Sleep *always* works, and is fast as expected -- 2 seconds in or out.

Hibernation doesn't always work if my computer has been on the same boot for more than a few weeks.

----------

## dmpogo

 *Hypnos wrote:*   

> On my T61 with Intel graphics, sleep is more robust than hibernation with tuxonice 
> 
> Sleep *always* works, and is fast as expected -- 2 seconds in or out.
> 
> Hibernation doesn't always work if my computer has been on the same boot for more than a few weeks.

 

Do you hibernate to swap partition, and is it large enough ?

----------

## Hypnos

 *dmpogo wrote:*   

> Do you hibernate to swap partition, and is it large enough ?

 

Yes, and yes.  4GB swap for 2GB RAM, though I think may move to a swapfile instead in the future.
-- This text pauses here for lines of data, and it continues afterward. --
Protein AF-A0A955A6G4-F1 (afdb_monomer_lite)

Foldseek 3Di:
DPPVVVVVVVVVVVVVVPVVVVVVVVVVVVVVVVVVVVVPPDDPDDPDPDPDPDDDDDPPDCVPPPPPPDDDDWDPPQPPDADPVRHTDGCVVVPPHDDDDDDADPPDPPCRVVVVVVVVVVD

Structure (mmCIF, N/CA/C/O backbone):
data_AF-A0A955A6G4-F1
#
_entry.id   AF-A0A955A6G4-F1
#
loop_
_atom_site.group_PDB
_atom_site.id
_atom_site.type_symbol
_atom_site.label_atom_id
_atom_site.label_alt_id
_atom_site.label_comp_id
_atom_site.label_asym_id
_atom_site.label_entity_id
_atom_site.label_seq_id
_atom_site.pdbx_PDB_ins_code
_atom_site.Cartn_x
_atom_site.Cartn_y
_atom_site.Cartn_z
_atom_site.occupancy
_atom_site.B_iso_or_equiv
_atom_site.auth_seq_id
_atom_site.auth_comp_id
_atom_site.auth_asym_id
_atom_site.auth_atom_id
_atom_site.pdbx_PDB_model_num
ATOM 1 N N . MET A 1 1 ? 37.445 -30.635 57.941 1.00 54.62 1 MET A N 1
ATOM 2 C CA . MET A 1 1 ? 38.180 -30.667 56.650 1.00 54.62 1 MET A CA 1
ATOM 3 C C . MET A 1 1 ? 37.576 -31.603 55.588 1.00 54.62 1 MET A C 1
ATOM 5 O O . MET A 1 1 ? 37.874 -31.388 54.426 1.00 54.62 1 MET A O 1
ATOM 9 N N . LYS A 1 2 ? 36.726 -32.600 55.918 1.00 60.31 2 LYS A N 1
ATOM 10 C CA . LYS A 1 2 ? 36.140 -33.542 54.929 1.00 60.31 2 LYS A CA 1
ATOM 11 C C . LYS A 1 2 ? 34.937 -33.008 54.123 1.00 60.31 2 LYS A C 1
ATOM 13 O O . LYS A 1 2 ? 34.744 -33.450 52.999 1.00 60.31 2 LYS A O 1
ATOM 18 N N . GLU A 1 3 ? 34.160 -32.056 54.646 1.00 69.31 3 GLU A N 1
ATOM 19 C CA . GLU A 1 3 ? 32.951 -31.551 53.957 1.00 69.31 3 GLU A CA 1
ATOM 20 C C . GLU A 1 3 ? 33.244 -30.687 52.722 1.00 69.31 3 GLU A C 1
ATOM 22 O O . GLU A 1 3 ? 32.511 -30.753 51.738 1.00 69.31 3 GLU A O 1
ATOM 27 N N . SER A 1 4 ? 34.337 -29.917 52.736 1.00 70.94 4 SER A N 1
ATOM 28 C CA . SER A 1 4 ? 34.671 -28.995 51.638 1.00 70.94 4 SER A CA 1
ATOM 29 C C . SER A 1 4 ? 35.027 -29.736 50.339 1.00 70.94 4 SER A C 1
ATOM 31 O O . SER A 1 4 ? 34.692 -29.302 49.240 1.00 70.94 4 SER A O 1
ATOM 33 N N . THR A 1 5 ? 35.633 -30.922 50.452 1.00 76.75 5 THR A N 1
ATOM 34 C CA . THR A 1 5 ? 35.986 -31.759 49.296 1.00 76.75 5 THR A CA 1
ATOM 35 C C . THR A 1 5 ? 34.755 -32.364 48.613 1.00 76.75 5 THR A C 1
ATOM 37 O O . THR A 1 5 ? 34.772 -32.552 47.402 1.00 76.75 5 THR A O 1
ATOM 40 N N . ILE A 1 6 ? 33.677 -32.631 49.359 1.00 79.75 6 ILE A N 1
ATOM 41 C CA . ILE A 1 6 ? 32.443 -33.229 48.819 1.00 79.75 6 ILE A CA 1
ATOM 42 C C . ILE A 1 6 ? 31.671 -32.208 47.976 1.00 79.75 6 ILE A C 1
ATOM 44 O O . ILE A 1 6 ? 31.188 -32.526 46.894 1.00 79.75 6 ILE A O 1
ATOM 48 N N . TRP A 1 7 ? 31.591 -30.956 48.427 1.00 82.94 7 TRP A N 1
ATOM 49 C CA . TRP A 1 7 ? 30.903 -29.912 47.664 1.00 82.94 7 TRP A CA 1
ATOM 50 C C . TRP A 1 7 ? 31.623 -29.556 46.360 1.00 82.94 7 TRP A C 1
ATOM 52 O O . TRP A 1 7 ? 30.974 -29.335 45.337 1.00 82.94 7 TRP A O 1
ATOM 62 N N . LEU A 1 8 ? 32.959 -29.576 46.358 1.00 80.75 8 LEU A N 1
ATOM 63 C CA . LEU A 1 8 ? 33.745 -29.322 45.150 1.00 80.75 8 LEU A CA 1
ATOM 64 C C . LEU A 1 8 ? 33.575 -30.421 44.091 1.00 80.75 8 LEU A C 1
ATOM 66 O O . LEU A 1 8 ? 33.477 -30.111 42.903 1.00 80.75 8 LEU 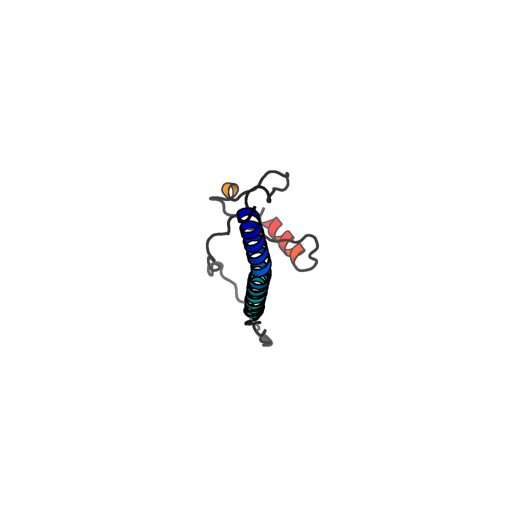A O 1
ATOM 70 N N . THR A 1 9 ? 33.487 -31.694 44.492 1.00 79.56 9 THR A N 1
ATOM 71 C CA . THR A 1 9 ? 33.275 -32.794 43.537 1.00 79.56 9 THR A CA 1
ATOM 72 C C . THR A 1 9 ? 31.866 -32.782 42.947 1.00 79.56 9 THR A C 1
ATOM 74 O O . THR A 1 9 ? 31.718 -32.994 41.745 1.00 79.56 9 THR A O 1
ATOM 77 N N . VAL A 1 10 ? 30.838 -32.459 43.738 1.00 82.56 10 VAL A N 1
ATOM 78 C CA . VAL A 1 10 ? 29.453 -32.341 43.244 1.00 82.56 10 VAL A CA 1
ATOM 79 C C . VAL A 1 10 ? 29.322 -31.230 42.195 1.00 82.56 10 VAL A C 1
ATOM 81 O O . VAL A 1 10 ? 28.731 -31.453 41.138 1.00 82.56 10 VAL A O 1
ATOM 84 N N . ILE A 1 11 ? 29.921 -30.058 42.436 1.00 81.50 11 ILE A N 1
ATOM 85 C CA . ILE A 1 11 ? 29.900 -28.941 41.475 1.00 81.50 11 ILE A CA 1
ATOM 86 C C . ILE A 1 11 ? 30.606 -29.328 40.167 1.00 81.50 11 ILE A C 1
ATOM 88 O O . ILE A 1 11 ? 30.078 -29.067 39.084 1.00 81.50 11 ILE A O 1
ATOM 92 N N . ALA A 1 12 ? 31.763 -29.994 40.249 1.00 78.00 12 ALA A N 1
ATOM 93 C CA . ALA A 1 12 ? 32.507 -30.431 39.068 1.00 78.00 12 ALA A CA 1
ATOM 94 C C . ALA A 1 12 ? 31.707 -31.424 38.202 1.00 78.00 12 ALA A C 1
ATOM 96 O O . ALA A 1 12 ? 31.688 -31.302 36.976 1.00 78.00 12 ALA A O 1
ATOM 97 N N . VAL A 1 13 ? 30.993 -32.371 38.823 1.00 75.06 13 VAL A N 1
ATOM 98 C CA . VAL A 1 13 ? 30.167 -33.358 38.104 1.00 75.06 13 VAL A CA 1
ATOM 99 C C . VAL A 1 13 ? 28.961 -32.699 37.420 1.00 75.06 13 VAL A C 1
ATOM 101 O O . VAL A 1 13 ? 28.663 -33.016 36.266 1.00 75.06 13 VAL A O 1
ATOM 104 N N . LEU A 1 14 ? 28.298 -31.741 38.076 1.00 69.50 14 LEU A N 1
ATOM 105 C CA . LEU A 1 14 ? 27.158 -31.015 37.496 1.00 69.50 14 LEU A CA 1
ATOM 106 C C . LEU A 1 14 ? 27.568 -30.132 36.303 1.00 69.50 14 LEU A C 1
ATOM 108 O O . LEU A 1 14 ? 26.852 -30.067 35.298 1.00 69.50 14 LEU A O 1
ATOM 112 N N . ALA A 1 15 ? 28.741 -29.497 36.374 1.00 67.19 15 ALA A N 1
ATOM 113 C CA . ALA A 1 15 ? 29.267 -28.682 35.280 1.00 67.19 15 ALA A CA 1
ATOM 114 C C . ALA A 1 15 ? 29.581 -29.519 34.024 1.00 67.19 15 ALA A C 1
ATOM 116 O O . ALA A 1 15 ? 29.287 -29.093 32.907 1.00 67.19 15 ALA A O 1
ATOM 117 N N . LEU A 1 16 ? 30.101 -30.740 34.195 1.00 64.38 16 LEU A N 1
ATOM 118 C CA . LEU A 1 16 ? 30.439 -31.637 33.082 1.00 64.38 16 LEU A CA 1
ATOM 119 C C . LEU A 1 16 ? 29.201 -32.250 32.401 1.00 64.38 16 LEU A C 1
ATOM 121 O O . LEU A 1 16 ? 29.196 -32.431 31.184 1.00 64.38 16 LEU A O 1
ATOM 125 N N . GLY A 1 17 ? 28.121 -32.513 33.145 1.00 59.19 17 GLY A N 1
ATOM 126 C CA . GLY A 1 17 ? 26.879 -33.077 32.590 1.00 59.19 17 GLY A CA 1
ATOM 127 C C . GLY A 1 17 ? 26.069 -32.113 31.709 1.00 59.19 17 GLY A C 1
ATOM 128 O O . GLY A 1 17 ? 25.255 -32.541 30.889 1.00 59.19 17 GLY A O 1
ATOM 129 N N . SER A 1 18 ? 26.310 -30.807 31.834 1.00 59.47 18 SER A N 1
ATOM 130 C CA . SER A 1 18 ? 25.513 -29.761 31.179 1.00 59.47 18 SER A CA 1
ATOM 131 C C . SER A 1 18 ? 25.810 -29.613 29.678 1.00 59.47 18 SER A C 1
ATOM 133 O O . SER A 1 18 ? 24.932 -29.234 28.901 1.00 59.47 18 SER A O 1
ATOM 135 N N . GLY A 1 19 ? 27.029 -29.949 29.240 1.00 60.75 19 GLY A N 1
ATOM 136 C CA . GLY A 1 19 ? 27.470 -29.749 27.853 1.00 60.75 19 GLY A CA 1
ATOM 137 C C . GLY A 1 19 ? 26.782 -30.668 26.836 1.00 60.75 19 GLY A C 1
ATOM 138 O O . GLY A 1 19 ? 26.323 -30.202 25.791 1.00 60.75 19 GLY A O 1
ATOM 139 N N . LEU A 1 20 ? 26.642 -31.964 27.148 1.00 60.75 20 LEU A N 1
ATOM 140 C CA . LEU A 1 20 ? 26.019 -32.938 26.236 1.00 60.75 20 LEU A CA 1
ATOM 141 C C . LEU A 1 20 ? 24.517 -32.685 26.047 1.00 60.75 20 LEU A C 1
ATOM 143 O O . LEU A 1 20 ? 23.995 -32.824 24.938 1.00 60.75 20 LEU A O 1
ATOM 147 N N . ALA A 1 21 ? 23.819 -32.290 27.115 1.00 61.06 21 ALA A N 1
ATOM 148 C CA . ALA A 1 21 ? 22.385 -32.020 27.068 1.00 61.06 21 ALA A CA 1
ATOM 149 C C . ALA A 1 21 ? 22.059 -30.790 26.202 1.00 61.06 21 ALA A C 1
ATOM 151 O O . ALA A 1 21 ? 21.083 -30.799 25.447 1.00 61.06 21 ALA A O 1
ATOM 152 N N . VAL A 1 22 ? 22.899 -29.749 26.267 1.00 67.00 22 VAL A N 1
ATOM 153 C CA . VAL A 1 22 ? 22.775 -28.555 25.418 1.00 67.00 22 VAL A CA 1
ATOM 154 C C . VAL A 1 22 ? 23.062 -28.897 23.955 1.00 67.00 22 VAL A C 1
ATOM 156 O O . VAL A 1 22 ? 22.289 -28.501 23.080 1.00 67.00 22 VAL A O 1
ATOM 159 N N . TRP A 1 23 ? 24.101 -29.692 23.679 1.00 65.75 23 TRP A N 1
ATOM 160 C CA . TRP A 1 23 ? 24.442 -30.097 22.312 1.00 65.75 23 TRP A CA 1
ATOM 161 C C . TRP A 1 23 ? 23.341 -30.947 21.659 1.00 65.75 23 TRP A C 1
ATOM 163 O O . TRP A 1 23 ? 22.927 -30.655 20.535 1.00 65.75 23 TRP A O 1
ATOM 173 N N . LYS A 1 24 ? 22.774 -31.925 22.384 1.00 70.56 24 LYS A N 1
ATOM 174 C CA . LYS A 1 24 ? 21.656 -32.740 21.881 1.00 70.56 24 LYS A CA 1
ATOM 175 C C . LYS A 1 24 ? 20.416 -31.896 21.569 1.00 70.56 24 LYS A C 1
ATOM 177 O O . LYS A 1 24 ? 19.813 -32.063 20.511 1.00 70.56 24 LYS A O 1
ATOM 182 N N . ARG A 1 25 ? 20.067 -30.943 22.440 1.00 68.44 25 ARG A N 1
ATOM 183 C CA . ARG A 1 25 ? 18.912 -30.056 22.223 1.00 68.44 25 ARG A CA 1
ATOM 184 C C . ARG A 1 25 ? 19.113 -29.131 21.016 1.00 68.44 25 ARG A C 1
ATOM 186 O O . ARG A 1 25 ? 18.170 -28.917 20.262 1.00 68.44 25 ARG A O 1
ATOM 193 N N . ALA A 1 26 ? 20.326 -28.617 20.804 1.00 70.88 26 ALA A N 1
ATOM 194 C CA . ALA A 1 26 ? 20.647 -27.787 19.641 1.00 70.88 26 ALA A CA 1
ATOM 195 C C . ALA A 1 26 ? 20.608 -28.577 18.319 1.00 70.88 26 ALA A C 1
ATOM 197 O O . ALA A 1 26 ? 20.167 -28.045 17.299 1.00 70.88 26 ALA A O 1
ATOM 198 N N . HIS A 1 27 ? 21.025 -29.845 18.330 1.00 72.69 27 HIS A N 1
ATOM 199 C CA . HIS A 1 27 ? 20.958 -30.712 17.153 1.00 72.69 27 HIS A CA 1
ATOM 200 C C . HIS A 1 27 ? 19.507 -31.055 16.776 1.00 72.69 27 HIS A C 1
ATOM 202 O O . HIS A 1 27 ? 19.121 -30.915 15.614 1.00 72.69 27 HIS A O 1
ATOM 208 N N . ASP A 1 28 ? 18.677 -31.410 17.763 1.00 68.69 28 ASP A N 1
ATOM 209 C CA . ASP A 1 28 ? 17.255 -31.718 17.548 1.00 68.69 28 ASP A CA 1
ATOM 210 C C . ASP A 1 28 ? 16.486 -30.486 16.998 1.00 68.69 28 ASP A C 1
ATOM 212 O O . ASP A 1 28 ? 15.608 -30.621 16.144 1.00 68.69 28 ASP A O 1
ATOM 216 N N . GLN A 1 29 ? 16.866 -29.262 17.398 1.00 64.31 29 GLN A N 1
ATOM 217 C CA . GLN A 1 29 ? 16.282 -28.009 16.881 1.00 64.31 29 GLN A CA 1
ATOM 218 C C . GLN A 1 29 ? 16.622 -27.737 15.405 1.00 64.31 29 GLN A C 1
ATOM 220 O O . GLN A 1 29 ? 15.782 -27.209 14.673 1.00 64.31 29 GLN A O 1
ATOM 225 N N . ARG A 1 30 ? 17.825 -28.106 14.941 1.00 63.75 30 ARG A N 1
ATOM 226 C CA . ARG A 1 30 ? 18.215 -27.937 13.529 1.00 63.75 30 ARG A CA 1
ATOM 227 C C . ARG A 1 30 ? 17.433 -28.874 12.605 1.00 63.75 30 ARG A C 1
ATOM 229 O O . ARG A 1 30 ? 16.960 -28.422 11.566 1.00 63.75 30 ARG A O 1
ATOM 236 N N . ALA A 1 31 ? 17.200 -30.121 13.019 1.00 64.44 31 ALA A N 1
ATOM 237 C CA . ALA A 1 31 ? 16.421 -31.086 12.237 1.00 64.44 31 ALA A CA 1
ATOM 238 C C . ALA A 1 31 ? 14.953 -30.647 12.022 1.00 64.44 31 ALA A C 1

tuxonice tells you if it doesn't have enough room, and cleanly aborts.

----------

## dmpogo

 *Hypnos wrote:*   

>  *dmpogo wrote:*   Do you hibernate to swap partition, and is it large enough ? 
> 
> Yes, and yes.  4GB swap for 2GB RAM, though I think may move to a swapfile instead in the future.
> 
> tuxonice tells you if it doesn't have enough room, and cleanly aborts.

 

I kind of know, just trying to guess why the length of uptime can matter.Last edited by dmpogo on Thu Sep 10, 2009 1:38 pm; edited 1 time in total

----------

## Hypnos

Since I use sleep nearly all the time, I have not studied the issue extensively -- so take my report with a grain of salt  :Razz: 

----------

## DirtyHairy

I have suspend-to-RAM and suspend-to-disk working nicely on a T60 with a radeon X1300 (both with the proprietary drivers in the past and with the open source drivers nowadays) with the usual gentoo-sources (no tuxonice). No special kernel options were required apart from the usual power managment stuff and CPU hotplugging (necessary since one core must be disabled for sleep).

----------

## toralf

With my old T41 and my new T400 the current vanilla sources (2.6.30.6) works like a charm.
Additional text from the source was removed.